[Dataset entries]
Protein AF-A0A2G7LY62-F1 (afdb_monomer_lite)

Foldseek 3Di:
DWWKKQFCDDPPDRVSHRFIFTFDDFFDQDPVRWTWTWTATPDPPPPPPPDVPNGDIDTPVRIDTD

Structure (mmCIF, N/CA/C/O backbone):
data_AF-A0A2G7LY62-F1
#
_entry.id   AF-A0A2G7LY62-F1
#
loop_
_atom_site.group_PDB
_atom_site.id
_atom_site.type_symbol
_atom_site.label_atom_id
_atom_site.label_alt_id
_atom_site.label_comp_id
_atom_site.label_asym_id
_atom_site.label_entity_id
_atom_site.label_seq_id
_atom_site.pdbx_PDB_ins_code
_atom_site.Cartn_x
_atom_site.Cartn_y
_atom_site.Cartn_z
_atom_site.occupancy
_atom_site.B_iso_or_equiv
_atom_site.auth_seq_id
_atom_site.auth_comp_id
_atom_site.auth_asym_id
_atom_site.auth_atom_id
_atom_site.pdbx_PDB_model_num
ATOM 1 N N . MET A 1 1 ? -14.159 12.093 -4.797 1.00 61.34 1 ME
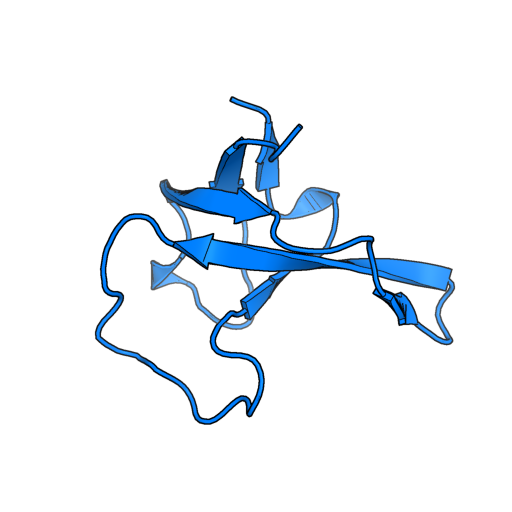T A N 1
ATOM 2 C CA . MET A 1 1 ? -14.516 10.973 -3.896 1.00 61.34 1 MET A CA 1
ATOM 3 C C . MET A 1 1 ? -13.241 10.302 -3.432 1.00 61.34 1 MET A C 1
ATOM 5 O O . MET A 1 1 ? -12.417 9.965 -4.273 1.00 61.34 1 MET A O 1
ATOM 9 N N . LYS A 1 2 ? -13.065 10.145 -2.120 1.00 76.56 2 LYS A N 1
ATOM 10 C CA . LYS A 1 2 ? -11.954 9.375 -1.554 1.00 76.56 2 LYS A CA 1
ATOM 11 C C . LYS A 1 2 ? -12.213 7.884 -1.808 1.00 76.56 2 LYS A C 1
ATOM 13 O O . LYS A 1 2 ? -13.317 7.422 -1.537 1.00 76.56 2 LYS A O 1
ATOM 18 N N . LYS A 1 3 ? -11.248 7.166 -2.393 1.00 89.38 3 LYS A N 1
ATOM 19 C CA . LYS A 1 3 ? -11.389 5.735 -2.720 1.00 89.38 3 LYS A CA 1
ATOM 20 C C . LYS A 1 3 ? -10.846 4.896 -1.572 1.00 89.38 3 LYS A C 1
ATOM 22 O O . LYS A 1 3 ? -9.714 5.126 -1.149 1.00 89.38 3 LYS A O 1
ATOM 27 N N . ARG A 1 4 ? -11.641 3.940 -1.093 1.00 91.94 4 ARG A N 1
ATOM 28 C CA . ARG A 1 4 ? -11.212 2.994 -0.063 1.00 91.94 4 ARG A CA 1
ATOM 29 C C . ARG A 1 4 ? -10.517 1.799 -0.689 1.00 91.94 4 ARG A C 1
ATOM 31 O O . ARG A 1 4 ? -10.864 1.373 -1.792 1.00 91.94 4 ARG A O 1
ATOM 38 N N . VAL A 1 5 ? -9.517 1.296 0.017 1.00 92.25 5 VAL A N 1
ATOM 39 C CA . VAL A 1 5 ? -8.696 0.176 -0.424 1.00 92.25 5 VAL A CA 1
ATOM 40 C C . VAL A 1 5 ? -8.364 -0.747 0.735 1.00 92.25 5 VAL A C 1
ATOM 42 O O . VAL A 1 5 ? -8.390 -0.340 1.895 1.00 92.25 5 VAL A O 1
ATOM 45 N N . ILE A 1 6 ? -8.014 -1.982 0.403 1.00 92.94 6 ILE A N 1
ATOM 46 C CA . ILE A 1 6 ? -7.325 -2.918 1.291 1.00 92.94 6 ILE A CA 1
ATOM 47 C C . ILE A 1 6 ? -6.041 -3.375 0.606 1.00 92.94 6 ILE A C 1
ATOM 49 O O . ILE A 1 6 ? -6.045 -3.663 -0.596 1.00 92.94 6 ILE A O 1
ATOM 53 N N . ILE A 1 7 ? -4.947 -3.414 1.359 1.00 91.94 7 ILE A N 1
ATOM 54 C CA . ILE A 1 7 ? -3.649 -3.855 0.847 1.00 91.94 7 ILE A CA 1
ATOM 55 C C . ILE A 1 7 ? -3.648 -5.382 0.749 1.00 91.94 7 ILE A C 1
ATOM 57 O O . ILE A 1 7 ? -3.931 -6.072 1.726 1.00 91.94 7 ILE A O 1
ATOM 61 N N . ASN A 1 8 ? -3.337 -5.908 -0.430 1.00 93.56 8 ASN A N 1
ATOM 62 C CA . ASN A 1 8 ? -3.222 -7.341 -0.698 1.00 93.56 8 ASN A CA 1
ATOM 63 C C . ASN A 1 8 ? -1.762 -7.801 -0.764 1.00 93.56 8 ASN A C 1
ATOM 65 O O . ASN A 1 8 ? -1.496 -8.965 -0.486 1.00 93.56 8 ASN A O 1
ATOM 69 N N . ASP A 1 9 ? -0.839 -6.911 -1.129 1.00 91.25 9 ASP A N 1
ATOM 70 C CA . ASP A 1 9 ? 0.589 -7.205 -1.207 1.00 91.25 9 ASP A CA 1
ATOM 71 C C . ASP A 1 9 ? 1.414 -5.976 -0.813 1.00 91.25 9 ASP A C 1
ATOM 73 O O . ASP A 1 9 ? 0.982 -4.836 -0.964 1.00 91.25 9 ASP A O 1
ATOM 77 N N . SER A 1 10 ? 2.591 -6.206 -0.243 1.00 85.00 10 SER A N 1
ATOM 78 C CA . SER A 1 10 ? 3.537 -5.159 0.124 1.00 85.00 10 SER A CA 1
ATOM 79 C C . SER A 1 10 ? 4.897 -5.772 0.429 1.00 85.00 10 SER A C 1
ATOM 81 O O . SER A 1 10 ? 5.076 -6.514 1.400 1.00 85.00 10 SER A O 1
ATOM 83 N N . THR A 1 11 ? 5.896 -5.406 -0.370 1.00 81.12 11 THR A N 1
ATOM 84 C CA . THR A 1 11 ? 7.288 -5.821 -0.149 1.00 81.12 11 THR A CA 1
ATOM 85 C C . THR A 1 11 ? 8.002 -4.942 0.879 1.00 81.12 11 THR A C 1
ATOM 87 O O . THR A 1 11 ? 8.926 -5.404 1.546 1.00 81.12 11 THR A O 1
ATOM 90 N N . VAL A 1 12 ? 7.554 -3.693 1.039 1.00 76.94 12 VAL A N 1
ATOM 91 C CA . VAL A 1 12 ? 8.178 -2.680 1.905 1.00 76.94 12 VAL A CA 1
ATOM 92 C C . VAL A 1 12 ? 7.643 -2.755 3.336 1.00 76.94 12 VAL A C 1
ATOM 94 O O . VAL A 1 12 ? 8.397 -2.606 4.297 1.00 76.94 12 VAL A O 1
ATOM 97 N N . TRP A 1 13 ? 6.346 -3.025 3.496 1.00 81.25 13 TRP A N 1
ATOM 98 C CA . TRP A 1 13 ? 5.697 -3.120 4.801 1.00 81.25 13 TRP A CA 1
ATOM 99 C C . TRP A 1 13 ? 4.709 -4.284 4.835 1.00 81.25 13 TRP A C 1
ATOM 101 O O . TRP A 1 13 ? 3.537 -4.135 4.500 1.00 81.25 13 TRP A O 1
ATOM 111 N N . LYS A 1 14 ? 5.189 -5.459 5.249 1.00 84.94 14 LYS A N 1
ATOM 112 C CA . LYS A 1 14 ? 4.388 -6.693 5.269 1.00 84.94 14 LYS A CA 1
ATOM 113 C C . LYS A 1 14 ? 3.179 -6.625 6.209 1.00 84.94 14 LYS A C 1
ATOM 115 O O . LYS A 1 14 ? 2.171 -7.259 5.936 1.00 84.94 14 LYS A O 1
ATOM 120 N N . GLU A 1 15 ? 3.250 -5.837 7.282 1.00 83.94 15 GLU A N 1
ATOM 121 C CA . GLU A 1 15 ? 2.130 -5.664 8.226 1.00 83.94 15 GLU A CA 1
ATOM 122 C C . GLU A 1 15 ? 0.990 -4.813 7.641 1.00 83.94 15 GLU A C 1
ATOM 124 O O . GLU A 1 15 ? -0.102 -4.783 8.205 1.00 83.94 15 GLU A O 1
ATOM 129 N N . ALA A 1 16 ? 1.223 -4.143 6.503 1.00 83.81 16 ALA A N 1
ATOM 130 C CA . ALA A 1 16 ? 0.179 -3.459 5.747 1.00 83.81 16 ALA A CA 1
ATOM 131 C C . ALA A 1 16 ? -0.849 -4.438 5.177 1.00 83.81 16 ALA A C 1
ATOM 133 O O . ALA A 1 16 ? -1.998 -4.064 4.968 1.00 83.81 16 ALA A O 1
ATOM 134 N N . ILE A 1 17 ? -0.430 -5.670 4.869 1.00 89.94 17 ILE A N 1
ATOM 135 C CA . ILE A 1 17 ? -1.253 -6.650 4.162 1.00 89.94 17 ILE A CA 1
ATOM 136 C C . ILE A 1 17 ? -2.488 -6.968 5.016 1.00 89.94 17 ILE A C 1
ATOM 138 O O . ILE A 1 17 ? -2.386 -7.332 6.184 1.00 89.94 17 ILE A O 1
ATOM 142 N N . GLY A 1 18 ? -3.670 -6.798 4.425 1.00 90.19 18 GLY A N 1
ATOM 143 C CA . GLY A 1 18 ? -4.965 -6.933 5.090 1.00 90.19 18 GLY A CA 1
ATOM 144 C C . GLY A 1 18 ? -5.479 -5.660 5.770 1.00 90.19 18 GLY A C 1
ATOM 145 O O . GLY A 1 18 ? -6.635 -5.636 6.192 1.00 90.19 18 GLY A O 1
ATOM 146 N N . LYS A 1 19 ? -4.684 -4.586 5.859 1.00 88.94 19 L
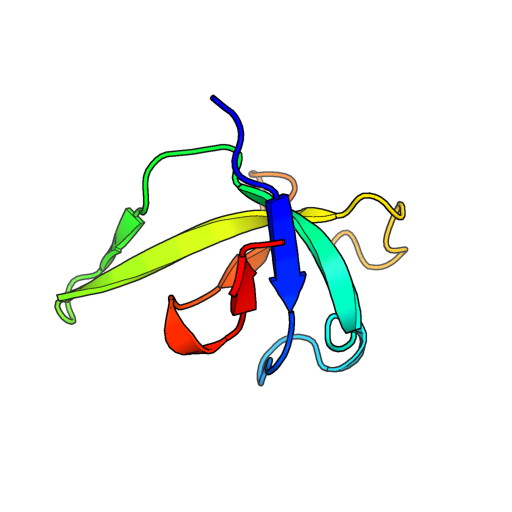YS A N 1
ATOM 147 C CA . LYS A 1 19 ? -5.134 -3.300 6.409 1.00 88.94 19 LYS A CA 1
ATOM 148 C C . LYS A 1 19 ? -5.929 -2.513 5.372 1.00 88.94 19 LYS A C 1
ATOM 150 O O . LYS A 1 19 ? -5.582 -2.487 4.187 1.00 88.94 19 LYS A O 1
ATOM 155 N N . SER A 1 20 ? -6.987 -1.854 5.836 1.00 91.12 20 SER A N 1
ATOM 156 C CA . SER A 1 20 ? -7.780 -0.928 5.037 1.00 91.12 20 SER A CA 1
ATOM 157 C C . SER A 1 20 ? -7.285 0.505 5.178 1.00 91.12 20 SER A C 1
ATOM 159 O O . SER A 1 20 ? -6.699 0.898 6.190 1.00 91.12 20 SER A O 1
ATOM 161 N N . GLY A 1 21 ? -7.541 1.290 4.143 1.00 88.94 21 GLY A N 1
ATOM 162 C CA . GLY A 1 21 ? -7.219 2.700 4.137 1.00 88.94 21 GLY A CA 1
ATOM 163 C C . GLY A 1 21 ? -7.902 3.451 3.012 1.00 88.94 21 GLY A C 1
ATOM 164 O O . GLY A 1 21 ? -8.737 2.928 2.266 1.00 88.94 21 GLY A O 1
ATOM 165 N N . THR A 1 22 ? -7.517 4.709 2.889 1.00 90.38 22 THR A N 1
ATOM 166 C CA . THR A 1 22 ? -8.074 5.658 1.943 1.00 90.38 22 THR A CA 1
ATOM 167 C C . THR A 1 22 ? -6.973 6.235 1.066 1.00 90.38 22 THR A C 1
ATOM 169 O O . THR A 1 22 ? -5.964 6.730 1.563 1.00 90.38 22 THR A O 1
ATOM 172 N N . ILE A 1 23 ? -7.192 6.230 -0.251 1.00 88.69 23 ILE A N 1
ATOM 173 C CA . ILE A 1 23 ? -6.325 6.950 -1.186 1.00 88.69 23 ILE A CA 1
ATOM 174 C C . ILE A 1 23 ? -6.570 8.450 -1.014 1.00 88.69 23 ILE A C 1
ATOM 176 O O . ILE A 1 23 ? -7.697 8.928 -1.199 1.00 88.69 23 ILE A O 1
ATOM 180 N N . LYS A 1 24 ? -5.516 9.182 -0.648 1.00 82.75 24 LYS A N 1
ATOM 181 C CA . LYS A 1 24 ? -5.594 10.615 -0.321 1.00 82.75 24 LYS A CA 1
ATOM 182 C C . LYS A 1 24 ? -5.407 11.516 -1.531 1.00 82.75 24 LYS A C 1
ATOM 184 O O . LYS A 1 24 ? -6.065 12.550 -1.614 1.00 82.75 24 LYS A O 1
ATOM 189 N N . GLU A 1 25 ? -4.552 11.112 -2.462 1.00 77.25 25 GLU A N 1
ATOM 190 C CA . GLU A 1 25 ? -4.112 11.950 -3.575 1.00 77.25 25 GLU A CA 1
ATOM 191 C C . GLU A 1 25 ? -4.211 11.226 -4.918 1.00 77.25 25 GLU A C 1
ATOM 193 O O . GLU A 1 25 ? -4.438 10.015 -4.997 1.00 77.25 25 GLU A O 1
ATOM 198 N N . ASN A 1 26 ? -4.052 11.997 -5.994 1.00 81.38 26 ASN A N 1
ATOM 199 C CA . ASN A 1 26 ? -3.857 11.424 -7.317 1.00 81.38 26 ASN A CA 1
ATOM 200 C C . ASN A 1 26 ? -2.556 10.609 -7.338 1.00 81.38 26 ASN A C 1
ATOM 202 O O . ASN A 1 26 ? -1.613 10.952 -6.624 1.00 81.38 26 ASN A O 1
ATOM 206 N N . PRO A 1 27 ? -2.490 9.540 -8.146 1.00 83.12 27 PRO A N 1
ATOM 207 C CA . PRO A 1 27 ? -1.277 8.751 -8.242 1.00 83.12 27 PRO A CA 1
ATOM 208 C C . PRO A 1 27 ? -0.085 9.607 -8.669 1.00 83.12 27 PRO A C 1
ATOM 210 O O . PRO A 1 27 ? -0.186 10.435 -9.577 1.00 83.12 27 PRO A O 1
ATOM 213 N N . ILE A 1 28 ? 1.054 9.362 -8.032 1.00 84.44 28 ILE A N 1
ATOM 214 C CA . ILE A 1 28 ? 2.341 9.921 -8.422 1.00 84.44 28 ILE A CA 1
ATOM 215 C C . ILE A 1 28 ? 2.916 9.001 -9.492 1.00 84.44 28 ILE A C 1
ATOM 217 O O . ILE A 1 28 ? 3.211 7.834 -9.226 1.00 84.44 28 ILE A O 1
ATOM 221 N N . ARG A 1 29 ? 3.083 9.524 -10.706 1.00 84.19 29 ARG A N 1
ATOM 222 C CA . ARG A 1 29 ? 3.687 8.774 -11.806 1.00 84.19 29 ARG A CA 1
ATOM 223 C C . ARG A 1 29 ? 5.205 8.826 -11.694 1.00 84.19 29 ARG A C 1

> _WORK REQUEST_:
Using the entries above, give again exactly the lines from the line holding "ATOM 54 C CA" through the line holding "ATOM 92 C C". Include both end lines and nothing else.

> _REPLY_:
ATOM 54 C CA . ILE A 1 7 ? -3.649 -3.855 0.847 1.00 91.94 7 ILE A CA 1
ATOM 55 C C . ILE A 1 7 ? -3.648 -5.382 0.749 1.00 91.94 7 ILE A C 1
ATOM 57 O O . ILE A 1 7 ? -3.931 -6.072 1.726 1.00 91.94 7 ILE A O 1
ATOM 61 N N . ASN A 1 8 ? -3.337 -5.908 -0.430 1.00 93.56 8 ASN A N 1
ATOM 62 C CA . ASN A 1 8 ? -3.222 -7.341 -0.698 1.00 93.56 8 ASN A CA 1
ATOM 63 C C . ASN A 1 8 ? -1.762 -7.801 -0.764 1.00 93.56 8 ASN A C 1
ATOM 65 O O . ASN A 1 8 ? -1.496 -8.965 -0.486 1.00 93.56 8 ASN A O 1
ATOM 69 N N . ASP A 1 9 ? -0.839 -6.911 -1.129 1.00 91.25 9 ASP A N 1
ATOM 70 C CA . ASP A 1 9 ? 0.589 -7.205 -1.207 1.00 91.25 9 ASP A CA 1
ATOM 71 C C . ASP A 1 9 ? 1.414 -5.976 -0.813 1.00 91.25 9 ASP A C 1
ATOM 73 O O . ASP A 1 9 ? 0.982 -4.836 -0.964 1.00 91.25 9 ASP A O 1
ATOM 77 N N . SER A 1 10 ? 2.591 -6.206 -0.243 1.00 85.00 10 SER A N 1
ATOM 78 C CA . SER A 1 10 ? 3.537 -5.159 0.124 1.00 85.00 10 SER A CA 1
ATOM 79 C C . SER A 1 10 ? 4.897 -5.772 0.429 1.00 85.00 10 SER A C 1
ATOM 81 O O . SER A 1 10 ? 5.076 -6.514 1.400 1.00 85.00 10 SER A O 1
ATOM 83 N N . THR A 1 11 ? 5.896 -5.406 -0.370 1.00 81.12 11 THR A N 1
ATOM 84 C CA . THR A 1 11 ? 7.288 -5.821 -0.149 1.00 81.12 11 THR A CA 1
ATOM 85 C C . THR A 1 11 ? 8.002 -4.942 0.879 1.00 81.12 11 THR A C 1
ATOM 87 O O . THR A 1 11 ? 8.926 -5.404 1.546 1.00 81.12 11 THR A O 1
ATOM 90 N N . VAL A 1 12 ? 7.554 -3.693 1.039 1.00 76.94 12 VAL A N 1
ATOM 91 C CA . VAL A 1 12 ? 8.178 -2.680 1.905 1.00 76.94 12 VAL A CA 1
ATOM 92 C C . VAL A 1 12 ? 7.643 -2.755 3.336 1.00 76.94 12 VAL A C 1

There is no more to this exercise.